▶ _Source data_
######

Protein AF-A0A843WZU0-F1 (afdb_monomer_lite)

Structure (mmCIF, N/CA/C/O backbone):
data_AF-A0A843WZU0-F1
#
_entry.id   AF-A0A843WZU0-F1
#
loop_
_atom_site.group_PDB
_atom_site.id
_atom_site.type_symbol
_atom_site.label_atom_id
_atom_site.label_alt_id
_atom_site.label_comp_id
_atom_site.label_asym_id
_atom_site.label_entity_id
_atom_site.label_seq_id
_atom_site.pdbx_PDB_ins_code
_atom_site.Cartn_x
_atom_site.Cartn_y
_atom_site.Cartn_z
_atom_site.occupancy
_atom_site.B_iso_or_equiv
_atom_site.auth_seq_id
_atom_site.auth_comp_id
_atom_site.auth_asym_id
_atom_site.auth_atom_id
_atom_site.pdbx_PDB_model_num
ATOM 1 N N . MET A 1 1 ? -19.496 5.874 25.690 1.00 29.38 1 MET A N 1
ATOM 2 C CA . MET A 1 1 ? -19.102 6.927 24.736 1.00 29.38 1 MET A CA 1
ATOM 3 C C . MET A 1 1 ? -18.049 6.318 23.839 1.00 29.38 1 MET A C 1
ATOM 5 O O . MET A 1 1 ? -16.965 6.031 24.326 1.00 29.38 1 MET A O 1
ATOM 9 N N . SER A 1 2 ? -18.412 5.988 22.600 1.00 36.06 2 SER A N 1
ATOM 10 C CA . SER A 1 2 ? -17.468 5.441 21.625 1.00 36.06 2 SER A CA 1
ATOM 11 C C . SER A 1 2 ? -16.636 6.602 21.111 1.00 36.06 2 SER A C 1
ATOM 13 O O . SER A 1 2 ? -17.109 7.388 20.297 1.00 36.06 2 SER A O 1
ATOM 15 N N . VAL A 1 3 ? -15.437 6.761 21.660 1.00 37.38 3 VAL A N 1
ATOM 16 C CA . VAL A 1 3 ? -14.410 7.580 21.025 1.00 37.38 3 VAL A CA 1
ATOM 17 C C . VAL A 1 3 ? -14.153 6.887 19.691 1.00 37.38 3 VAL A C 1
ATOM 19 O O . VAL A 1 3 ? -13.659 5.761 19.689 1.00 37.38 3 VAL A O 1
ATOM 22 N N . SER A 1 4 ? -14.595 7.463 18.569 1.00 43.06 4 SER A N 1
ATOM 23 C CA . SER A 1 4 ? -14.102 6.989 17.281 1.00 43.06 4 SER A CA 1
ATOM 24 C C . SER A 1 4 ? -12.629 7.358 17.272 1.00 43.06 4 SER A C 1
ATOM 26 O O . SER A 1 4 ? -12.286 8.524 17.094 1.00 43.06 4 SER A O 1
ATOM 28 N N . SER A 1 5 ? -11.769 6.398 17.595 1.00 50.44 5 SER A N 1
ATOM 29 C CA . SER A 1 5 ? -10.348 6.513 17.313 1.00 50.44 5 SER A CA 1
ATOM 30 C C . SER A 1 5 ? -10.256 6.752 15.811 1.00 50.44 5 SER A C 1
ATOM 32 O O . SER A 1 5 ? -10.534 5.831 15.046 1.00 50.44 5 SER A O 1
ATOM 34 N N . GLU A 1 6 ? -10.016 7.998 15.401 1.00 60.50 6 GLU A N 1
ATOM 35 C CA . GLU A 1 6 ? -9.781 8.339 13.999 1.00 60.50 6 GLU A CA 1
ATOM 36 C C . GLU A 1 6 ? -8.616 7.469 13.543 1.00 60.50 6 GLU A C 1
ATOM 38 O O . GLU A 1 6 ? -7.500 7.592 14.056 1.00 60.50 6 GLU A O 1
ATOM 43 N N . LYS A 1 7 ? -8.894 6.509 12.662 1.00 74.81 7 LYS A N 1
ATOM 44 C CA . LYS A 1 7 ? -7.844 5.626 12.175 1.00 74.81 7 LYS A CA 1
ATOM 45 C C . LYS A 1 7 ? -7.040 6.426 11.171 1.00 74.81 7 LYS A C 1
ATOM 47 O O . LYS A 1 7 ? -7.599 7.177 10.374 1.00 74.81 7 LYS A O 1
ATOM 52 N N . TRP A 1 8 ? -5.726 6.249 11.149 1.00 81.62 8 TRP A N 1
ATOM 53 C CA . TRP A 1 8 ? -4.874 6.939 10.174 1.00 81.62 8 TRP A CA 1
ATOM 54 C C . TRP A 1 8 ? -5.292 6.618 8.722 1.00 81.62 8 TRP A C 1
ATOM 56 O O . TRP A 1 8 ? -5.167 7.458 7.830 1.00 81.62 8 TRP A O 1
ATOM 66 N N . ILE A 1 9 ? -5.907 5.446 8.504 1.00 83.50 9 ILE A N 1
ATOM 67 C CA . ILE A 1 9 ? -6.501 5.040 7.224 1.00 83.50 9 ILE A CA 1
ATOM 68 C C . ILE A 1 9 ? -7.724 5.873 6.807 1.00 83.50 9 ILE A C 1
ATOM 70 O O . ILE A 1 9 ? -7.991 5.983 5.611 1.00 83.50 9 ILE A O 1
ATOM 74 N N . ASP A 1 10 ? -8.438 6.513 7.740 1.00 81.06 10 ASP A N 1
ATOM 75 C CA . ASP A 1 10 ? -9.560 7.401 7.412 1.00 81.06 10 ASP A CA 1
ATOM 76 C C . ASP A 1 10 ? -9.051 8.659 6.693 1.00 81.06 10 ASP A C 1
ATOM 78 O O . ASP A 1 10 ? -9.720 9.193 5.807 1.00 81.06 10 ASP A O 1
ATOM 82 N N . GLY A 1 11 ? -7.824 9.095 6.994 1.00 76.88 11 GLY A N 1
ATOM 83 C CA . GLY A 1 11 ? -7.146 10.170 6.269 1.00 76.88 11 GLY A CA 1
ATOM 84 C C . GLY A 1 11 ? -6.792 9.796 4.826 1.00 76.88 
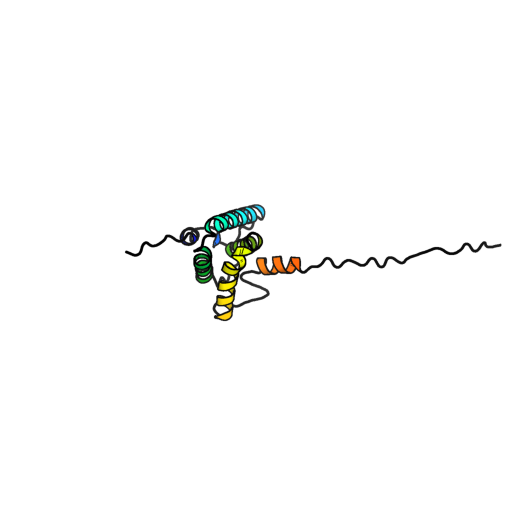11 GLY A C 1
ATOM 85 O O . GLY A 1 11 ? -6.676 10.677 3.974 1.00 76.88 11 GLY A O 1
ATOM 86 N N . LEU A 1 12 ? -6.676 8.499 4.517 1.00 80.75 12 LEU A N 1
ATOM 87 C CA . LEU A 1 12 ? -6.300 8.036 3.183 1.00 80.75 12 LEU A CA 1
ATOM 88 C C . LEU A 1 12 ? -7.441 8.143 2.172 1.00 80.75 12 LEU A C 1
ATOM 90 O O . LEU A 1 12 ? -7.161 8.275 0.982 1.00 80.75 12 LEU A O 1
ATOM 94 N N . GLN A 1 13 ? -8.710 8.098 2.595 1.00 70.81 13 GLN A N 1
ATOM 95 C CA . GLN A 1 13 ? -9.875 7.952 1.699 1.00 70.81 13 GLN A CA 1
ATOM 96 C C . GLN A 1 13 ? -9.987 9.039 0.609 1.00 70.81 13 GLN A C 1
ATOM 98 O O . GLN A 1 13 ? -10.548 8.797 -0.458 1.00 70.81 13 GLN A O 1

######

▶ _The problem_
Please print an exact copy of the records, with no pictures.

▶ _Response for this exercise_
Protein AF-A0A843WZU0-F1 (afdb_monomer_lite)

Structure (mmCIF, N/CA/C/O backbone):
data_AF-A0A843WZU0-F1
#
_entry.id   AF-A0A843WZU0-F1
#
loop_
_atom_site.group_PDB
_atom_site.id
_atom_site.type_symbol
_atom_site.label_atom_id
_atom_site.label_alt_id
_atom_site.label_comp_id
_atom_site.label_asym_id
_atom_site.label_entity_id
_atom_site.label_seq_id
_atom_site.pdbx_PDB_ins_code
_atom_site.Cartn_x
_atom_site.Cartn_y
_atom_site.Cartn_z
_atom_site.occupancy
_atom_site.B_iso_or_equiv
_atom_site.auth_seq_id
_atom_site.auth_comp_id
_atom_site.auth_asym_id
_atom_site.auth_atom_id
_atom_site.pdbx_PDB_model_num
ATOM 1 N N . MET A 1 1 ? -19.496 5.874 25.690 1.00 29.38 1 MET A N 1
ATOM 2 C CA . MET A 1 1 ? -19.102 6.927 24.736 1.00 29.38 1 MET A CA 1
ATOM 3 C C . MET A 1 1 ? -18.049 6.318 23.839 1.00 29.38 1 MET A C 1
ATOM 5 O O . MET A 1 1 ? -16.965 6.031 24.326 1.00 29.38 1 MET A O 1
ATOM 9 N N . SER A 1 2 ? -18.412 5.988 22.600 1.00 36.06 2 SER A N 1
ATOM 10 C CA . SER A 1 2 ? -17.468 5.441 21.625 1.00 36.06 2 SER A CA 1
ATOM 11 C C . SER A 1 2 ? -16.636 6.602 21.111 1.00 36.06 2 SER A C 1
ATOM 13 O O . SER A 1 2 ? -17.109 7.388 20.297 1.00 36.06 2 SER A O 1
ATOM 15 N N . VAL A 1 3 ? -15.437 6.761 21.660 1.00 37.38 3 VAL A N 1
ATOM 16 C CA . VAL A 1 3 ? -14.410 7.580 21.025 1.00 37.38 3 VAL A CA 1
ATOM 17 C C . VAL A 1 3 ? -14.153 6.887 19.691 1.00 37.38 3 VAL A C 1
ATOM 19 O O . VAL A 1 3 ? -13.659 5.761 19.689 1.00 37.38 3 VAL A O 1
ATOM 22 N N . SER A 1 4 ? -14.595 7.463 18.569 1.00 43.06 4 SER A N 1
ATOM 23 C CA . SER A 1 4 ? -14.102 6.989 17.281 1.00 43.06 4 SER A CA 1
ATOM 24 C C . SER A 1 4 ? -12.629 7.358 17.272 1.00 43.06 4 SER A C 1
ATOM 26 O O . SER A 1 4 ? -12.286 8.524 17.094 1.00 43.06 4 SER A O 1
ATOM 28 N N . SER A 1 5 ? -11.769 6.398 17.595 1.00 50.44 5 SER A N 1
ATOM 29 C CA . SER A 1 5 ? -10.348 6.513 17.313 1.00 50.44 5 SER A CA 1
ATOM 30 C C . SER A 1 5 ? -10.256 6.752 15.811 1.00 50.44 5 SER A C 1
ATOM 32 O O . SER A 1 5 ? -10.534 5.831 15.046 1.00 50.44 5 SER A O 1
ATOM 34 N N . GLU A 1 6 ? -10.016 7.998 15.401 1.00 60.50 6 GLU A N 1
ATOM 35 C CA . GLU A 1 6 ? -9.781 8.339 13.999 1.00 60.50 6 GLU A CA 1
ATOM 36 C C . GLU A 1 6 ? -8.616 7.469 13.543 1.00 60.50 6 GLU A C 1
ATOM 38 O O . GLU A 1 6 ? -7.500 7.592 14.056 1.00 60.50 6 GLU A O 1
ATOM 43 N N . LYS A 1 7 ? -8.894 6.509 12.662 1.00 74.81 7 LYS A N 1
ATOM 44 C CA . LYS A 1 7 ? -7.844 5.626 12.175 1.00 74.81 7 LYS A CA 1
ATOM 45 C C . LYS A 1 7 ? -7.040 6.426 11.171 1.00 74.81 7 LYS A C 1
ATOM 47 O O . LYS A 1 7 ? -7.599 7.177 10.374 1.00 74.81 7 LYS A O 1
ATOM 52 N N . TRP A 1 8 ? -5.726 6.249 11.149 1.00 81.62 8 TRP A N 1
ATOM 53 C CA . TRP A 1 8 ? -4.874 6.939 10.174 1.00 81.62 8 TRP A CA 1
ATOM 54 C C . TRP A 1 8 ? -5.292 6.618 8.722 1.00 81.62 8 TRP A C 1
ATOM 56 O O . TRP A 1 8 ? -5.167 7.458 7.830 1.00 81.62 8 TRP A O 1
ATOM 66 N N . ILE A 1 9 ? -5.907 5.446 8.504 1.00 83.50 9 ILE A N 1
ATOM 67 C CA . ILE A 1 9 ? -6.501 5.040 7.224 1.00 83.50 9 ILE A CA 1
ATOM 68 C C . ILE A 1 9 ? -7.724 5.873 6.807 1.00 83.50 9 ILE A C 1
ATOM 70 O O . ILE A 1 9 ? -7.991 5.983 5.611 1.00 83.50 9 ILE A O 1
ATOM 74 N N . ASP A 1 10 ? -8.438 6.513 7.740 1.00 81.06 10 ASP A N 1
ATOM 75 C CA . ASP A 1 10 ? -9.560 7.401 7.412 1.00 81.06 10 ASP A CA 1
ATOM 76 C C . ASP A 1 10 ? -9.051 8.659 6.693 1.00 81.06 10 ASP A C 1
ATOM 78 O O . ASP A 1 10 ? -9.720 9.193 5.807 1.00 81.06 10 ASP A O 1
ATOM 82 N N . GLY A 1 11 ? -7.824 9.095 6.994 1.00 76.88 11 GLY A N 1
ATOM 83 C CA . GLY A 1 11 ? -7.146 10.170 6.269 1.00 76.88 11 GLY A CA 1
ATOM 84 C C . GLY A 1 11 ? -6.792 9.796 4.826 1.00 76.88 
11 GLY A C 1
ATOM 85 O O . GLY A 1 11 ? -6.676 10.677 3.974 1.00 76.88 11 GLY A O 1
ATOM 86 N N . LEU A 1 12 ? -6.676 8.499 4.517 1.00 80.75 12 LEU A N 1
ATOM 87 C CA . LEU A 1 12 ? -6.300 8.036 3.183 1.00 80.75 12 LEU A CA 1
ATOM 88 C C . LEU A 1 12 ? -7.441 8.143 2.172 1.00 80.75 12 LEU A C 1
ATOM 90 O O . LEU A 1 12 ? -7.161 8.275 0.982 1.00 80.75 12 LEU A O 1
ATOM 94 N N . GLN A 1 13 ? -8.710 8.098 2.595 1.00 70.81 13 GLN A N 1
ATOM 95 C CA . GLN A 1 13 ? -9.875 7.952 1.699 1.00 70.81 13 GLN A CA 1
ATOM 96 C C . GLN A 1 13 ? -9.987 9.039 0.609 1.00 70.81 13 GLN A C 1
ATOM 98 O O . GLN A 1 13 ? -10.548 8.797 -0.458 1.00 70.81 13 GLN A O 1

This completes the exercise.